(Data extracted from a collection)
.....

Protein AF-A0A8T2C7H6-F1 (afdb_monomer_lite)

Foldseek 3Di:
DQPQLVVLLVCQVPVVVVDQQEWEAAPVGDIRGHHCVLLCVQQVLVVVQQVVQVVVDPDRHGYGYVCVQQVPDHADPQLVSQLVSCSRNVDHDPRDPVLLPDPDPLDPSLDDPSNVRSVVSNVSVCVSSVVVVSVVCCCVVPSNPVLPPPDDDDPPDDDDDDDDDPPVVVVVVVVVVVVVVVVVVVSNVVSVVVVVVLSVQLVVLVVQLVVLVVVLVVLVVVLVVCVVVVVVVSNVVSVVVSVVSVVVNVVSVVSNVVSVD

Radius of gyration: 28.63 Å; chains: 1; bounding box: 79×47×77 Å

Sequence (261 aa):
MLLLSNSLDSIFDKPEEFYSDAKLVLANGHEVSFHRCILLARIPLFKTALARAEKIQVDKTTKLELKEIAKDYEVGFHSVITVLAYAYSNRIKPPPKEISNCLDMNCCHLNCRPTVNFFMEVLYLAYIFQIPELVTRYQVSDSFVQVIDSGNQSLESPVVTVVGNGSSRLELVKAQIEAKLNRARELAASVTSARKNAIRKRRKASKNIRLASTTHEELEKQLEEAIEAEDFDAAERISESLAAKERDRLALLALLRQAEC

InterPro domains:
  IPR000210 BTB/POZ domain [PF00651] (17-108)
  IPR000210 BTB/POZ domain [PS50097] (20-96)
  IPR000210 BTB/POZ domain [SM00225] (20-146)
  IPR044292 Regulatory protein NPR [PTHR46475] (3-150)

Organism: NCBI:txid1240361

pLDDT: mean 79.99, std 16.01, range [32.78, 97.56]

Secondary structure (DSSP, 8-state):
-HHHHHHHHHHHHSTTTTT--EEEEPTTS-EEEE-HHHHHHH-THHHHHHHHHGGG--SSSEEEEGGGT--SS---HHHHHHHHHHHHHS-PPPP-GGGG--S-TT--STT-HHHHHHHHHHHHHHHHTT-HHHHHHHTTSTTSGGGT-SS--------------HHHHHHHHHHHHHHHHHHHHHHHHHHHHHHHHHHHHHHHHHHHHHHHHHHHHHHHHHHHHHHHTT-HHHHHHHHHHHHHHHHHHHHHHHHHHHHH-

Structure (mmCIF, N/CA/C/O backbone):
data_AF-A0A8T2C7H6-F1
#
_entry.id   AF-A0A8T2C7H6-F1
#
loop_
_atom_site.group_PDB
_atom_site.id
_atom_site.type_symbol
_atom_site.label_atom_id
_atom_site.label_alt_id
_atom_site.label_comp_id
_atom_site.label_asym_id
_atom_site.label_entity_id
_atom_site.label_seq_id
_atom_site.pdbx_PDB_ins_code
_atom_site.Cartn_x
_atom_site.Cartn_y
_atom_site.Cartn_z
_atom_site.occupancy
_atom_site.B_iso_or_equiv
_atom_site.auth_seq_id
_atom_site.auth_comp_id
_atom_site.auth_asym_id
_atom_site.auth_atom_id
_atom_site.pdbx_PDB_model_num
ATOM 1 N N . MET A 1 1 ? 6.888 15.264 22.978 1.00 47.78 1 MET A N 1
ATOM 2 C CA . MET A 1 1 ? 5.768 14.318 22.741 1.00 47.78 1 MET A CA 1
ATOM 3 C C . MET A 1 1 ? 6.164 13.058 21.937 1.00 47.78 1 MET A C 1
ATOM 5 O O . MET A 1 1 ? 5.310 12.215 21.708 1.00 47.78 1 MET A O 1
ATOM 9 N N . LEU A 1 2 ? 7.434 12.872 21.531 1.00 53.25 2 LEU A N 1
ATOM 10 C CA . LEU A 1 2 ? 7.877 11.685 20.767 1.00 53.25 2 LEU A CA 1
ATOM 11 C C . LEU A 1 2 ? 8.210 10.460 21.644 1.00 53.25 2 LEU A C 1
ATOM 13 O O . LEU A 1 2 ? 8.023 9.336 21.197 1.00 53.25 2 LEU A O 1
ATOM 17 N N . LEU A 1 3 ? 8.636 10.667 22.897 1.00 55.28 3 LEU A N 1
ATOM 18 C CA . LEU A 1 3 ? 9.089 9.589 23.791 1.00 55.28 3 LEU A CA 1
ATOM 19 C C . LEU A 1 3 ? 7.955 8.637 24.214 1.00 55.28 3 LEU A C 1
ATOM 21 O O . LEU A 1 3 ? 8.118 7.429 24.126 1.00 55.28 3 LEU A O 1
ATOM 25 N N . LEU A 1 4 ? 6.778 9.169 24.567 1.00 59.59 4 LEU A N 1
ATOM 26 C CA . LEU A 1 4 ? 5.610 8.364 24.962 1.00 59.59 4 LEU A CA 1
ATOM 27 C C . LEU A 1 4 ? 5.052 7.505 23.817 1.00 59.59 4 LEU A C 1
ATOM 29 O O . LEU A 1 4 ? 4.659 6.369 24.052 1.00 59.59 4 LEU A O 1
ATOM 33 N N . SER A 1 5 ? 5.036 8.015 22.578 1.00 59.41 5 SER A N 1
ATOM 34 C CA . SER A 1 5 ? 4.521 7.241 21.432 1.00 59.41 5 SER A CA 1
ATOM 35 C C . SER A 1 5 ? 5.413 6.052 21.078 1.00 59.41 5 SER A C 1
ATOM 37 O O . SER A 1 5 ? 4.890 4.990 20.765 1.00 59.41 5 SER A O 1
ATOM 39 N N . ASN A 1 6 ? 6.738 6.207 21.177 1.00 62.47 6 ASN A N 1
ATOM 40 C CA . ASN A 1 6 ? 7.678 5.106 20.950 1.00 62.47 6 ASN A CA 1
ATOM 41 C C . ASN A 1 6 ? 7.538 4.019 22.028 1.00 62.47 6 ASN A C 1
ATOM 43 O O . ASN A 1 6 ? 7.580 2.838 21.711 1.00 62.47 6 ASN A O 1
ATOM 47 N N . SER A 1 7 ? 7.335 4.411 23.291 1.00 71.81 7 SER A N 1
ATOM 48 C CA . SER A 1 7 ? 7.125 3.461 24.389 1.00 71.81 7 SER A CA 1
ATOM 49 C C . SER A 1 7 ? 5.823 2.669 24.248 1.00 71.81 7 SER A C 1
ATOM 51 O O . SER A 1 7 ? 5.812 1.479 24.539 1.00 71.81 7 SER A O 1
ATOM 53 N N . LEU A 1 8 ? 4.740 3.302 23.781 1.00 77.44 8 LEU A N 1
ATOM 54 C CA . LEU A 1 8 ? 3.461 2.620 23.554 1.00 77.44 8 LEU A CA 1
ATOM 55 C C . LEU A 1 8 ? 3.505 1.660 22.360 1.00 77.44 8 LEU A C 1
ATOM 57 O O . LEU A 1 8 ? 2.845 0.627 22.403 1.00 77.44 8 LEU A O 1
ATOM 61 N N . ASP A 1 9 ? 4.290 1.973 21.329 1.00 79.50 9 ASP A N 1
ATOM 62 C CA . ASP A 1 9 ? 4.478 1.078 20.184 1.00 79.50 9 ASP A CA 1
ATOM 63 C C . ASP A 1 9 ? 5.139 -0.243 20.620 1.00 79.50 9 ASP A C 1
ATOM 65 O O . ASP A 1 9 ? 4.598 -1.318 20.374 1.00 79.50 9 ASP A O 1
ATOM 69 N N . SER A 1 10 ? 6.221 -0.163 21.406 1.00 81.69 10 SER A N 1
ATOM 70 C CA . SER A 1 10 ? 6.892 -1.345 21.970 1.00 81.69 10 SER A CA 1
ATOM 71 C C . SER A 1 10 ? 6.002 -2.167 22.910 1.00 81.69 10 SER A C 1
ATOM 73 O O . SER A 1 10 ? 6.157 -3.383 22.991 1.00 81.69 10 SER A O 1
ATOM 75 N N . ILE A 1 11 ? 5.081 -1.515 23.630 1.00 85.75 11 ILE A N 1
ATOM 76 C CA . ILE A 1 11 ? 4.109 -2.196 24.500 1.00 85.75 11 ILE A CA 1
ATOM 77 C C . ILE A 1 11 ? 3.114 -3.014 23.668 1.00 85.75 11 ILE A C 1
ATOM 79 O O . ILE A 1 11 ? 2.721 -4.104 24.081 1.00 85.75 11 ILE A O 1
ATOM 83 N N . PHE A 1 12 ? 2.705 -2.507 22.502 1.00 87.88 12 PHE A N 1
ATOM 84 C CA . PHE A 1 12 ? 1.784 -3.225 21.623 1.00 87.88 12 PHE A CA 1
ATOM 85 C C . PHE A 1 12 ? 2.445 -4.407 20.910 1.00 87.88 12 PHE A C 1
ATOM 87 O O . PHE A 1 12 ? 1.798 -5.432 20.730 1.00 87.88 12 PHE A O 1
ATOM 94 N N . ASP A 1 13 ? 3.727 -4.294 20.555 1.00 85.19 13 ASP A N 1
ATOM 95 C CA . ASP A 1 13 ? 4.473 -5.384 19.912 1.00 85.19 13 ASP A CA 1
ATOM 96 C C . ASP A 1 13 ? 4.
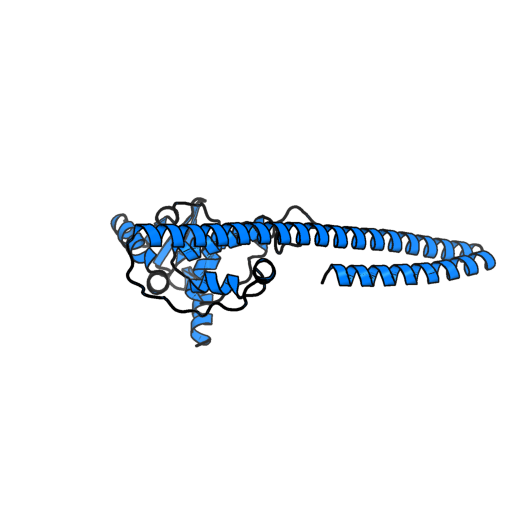714 -6.579 20.858 1.00 85.19 13 ASP A C 1
ATOM 98 O O . ASP A 1 13 ? 4.993 -7.687 20.401 1.00 85.19 13 ASP A O 1
ATOM 102 N N . LYS A 1 14 ? 4.606 -6.366 22.178 1.00 85.06 14 LYS A N 1
ATOM 103 C CA . LYS A 1 14 ? 4.846 -7.382 23.213 1.00 85.06 14 LYS A CA 1
ATOM 104 C C . LYS A 1 14 ? 3.780 -7.380 24.318 1.00 85.06 14 LYS A C 1
ATOM 106 O O . LYS A 1 14 ? 4.094 -7.160 25.491 1.00 85.06 14 LYS A O 1
ATOM 111 N N . PRO A 1 15 ? 2.509 -7.616 23.980 1.00 80.44 15 PRO A N 1
ATOM 112 C CA . PRO A 1 15 ? 1.405 -7.363 24.896 1.00 80.44 15 PRO A CA 1
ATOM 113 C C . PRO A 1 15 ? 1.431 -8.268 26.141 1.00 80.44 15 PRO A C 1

.....

» The problem
Above are the records. Copy the lines beginning at the one that has "ATOM 39 N N" and ending with the one that has "ATOM 96 C C . ASP A 1 13 ? 4.", unchanged.

» Written response
ATOM 39 N N . ASN A 1 6 ? 6.738 6.207 21.177 1.00 62.47 6 ASN A N 1
ATOM 40 C CA . ASN A 1 6 ? 7.678 5.106 20.950 1.00 62.47 6 ASN A CA 1
ATOM 41 C C . ASN A 1 6 ? 7.538 4.019 22.028 1.00 62.47 6 ASN A C 1
ATOM 43 O O . ASN A 1 6 ? 7.580 2.838 21.711 1.00 62.47 6 ASN A O 1
ATOM 47 N N . SER A 1 7 ? 7.335 4.411 23.291 1.00 71.81 7 SER A N 1
ATOM 48 C CA . SER A 1 7 ? 7.125 3.461 24.389 1.00 71.81 7 SER A CA 1
ATOM 49 C C . SER A 1 7 ? 5.823 2.669 24.248 1.00 71.81 7 SER A C 1
ATOM 51 O O . SER A 1 7 ? 5.812 1.479 24.539 1.00 71.81 7 SER A O 1
ATOM 53 N N . LEU A 1 8 ? 4.740 3.302 23.781 1.00 77.44 8 LEU A N 1
ATOM 54 C CA . LEU A 1 8 ? 3.461 2.620 23.554 1.00 77.44 8 LEU A CA 1
ATOM 55 C C . LEU A 1 8 ? 3.505 1.660 22.360 1.00 77.44 8 LEU A C 1
ATOM 57 O O . LEU A 1 8 ? 2.845 0.627 22.403 1.00 77.44 8 LEU A O 1
ATOM 61 N N . ASP A 1 9 ? 4.290 1.973 21.329 1.00 79.50 9 ASP A N 1
ATOM 62 C CA . ASP A 1 9 ? 4.478 1.078 20.184 1.00 79.50 9 ASP A CA 1
ATOM 63 C C . ASP A 1 9 ? 5.139 -0.243 20.620 1.00 79.50 9 ASP A C 1
ATOM 65 O O . ASP A 1 9 ? 4.598 -1.318 20.374 1.00 79.50 9 ASP A O 1
ATOM 69 N N . SER A 1 10 ? 6.221 -0.163 21.406 1.00 81.69 10 SER A N 1
ATOM 70 C CA . SER A 1 10 ? 6.892 -1.345 21.970 1.00 81.69 10 SER A CA 1
ATOM 71 C C . SER A 1 10 ? 6.002 -2.167 22.910 1.00 81.69 10 SER A C 1
ATOM 73 O O . SER A 1 10 ? 6.157 -3.383 22.991 1.00 81.69 10 SER A O 1
ATOM 75 N N . ILE A 1 11 ? 5.081 -1.515 23.630 1.00 85.75 11 ILE A N 1
ATOM 76 C CA . ILE A 1 11 ? 4.109 -2.196 24.500 1.00 85.75 11 ILE A CA 1
ATOM 77 C C . ILE A 1 11 ? 3.114 -3.014 23.668 1.00 85.75 11 ILE A C 1
ATOM 79 O O . ILE A 1 11 ? 2.721 -4.104 24.081 1.00 85.75 11 ILE A O 1
ATOM 83 N N . PHE A 1 12 ? 2.705 -2.507 22.502 1.00 87.88 12 PHE A N 1
ATOM 84 C CA . PHE A 1 12 ? 1.784 -3.225 21.623 1.00 87.88 12 PHE A CA 1
ATOM 85 C C . PHE A 1 12 ? 2.445 -4.407 20.910 1.00 87.88 12 PHE A C 1
ATOM 87 O O . PHE A 1 12 ? 1.798 -5.432 20.730 1.00 87.88 12 PHE A O 1
ATOM 94 N N . ASP A 1 13 ? 3.727 -4.294 20.555 1.00 85.19 13 ASP A N 1
ATOM 95 C CA . ASP A 1 13 ? 4.473 -5.384 19.912 1.00 85.19 13 ASP A CA 1
ATOM 96 C C . ASP A 1 13 ? 4.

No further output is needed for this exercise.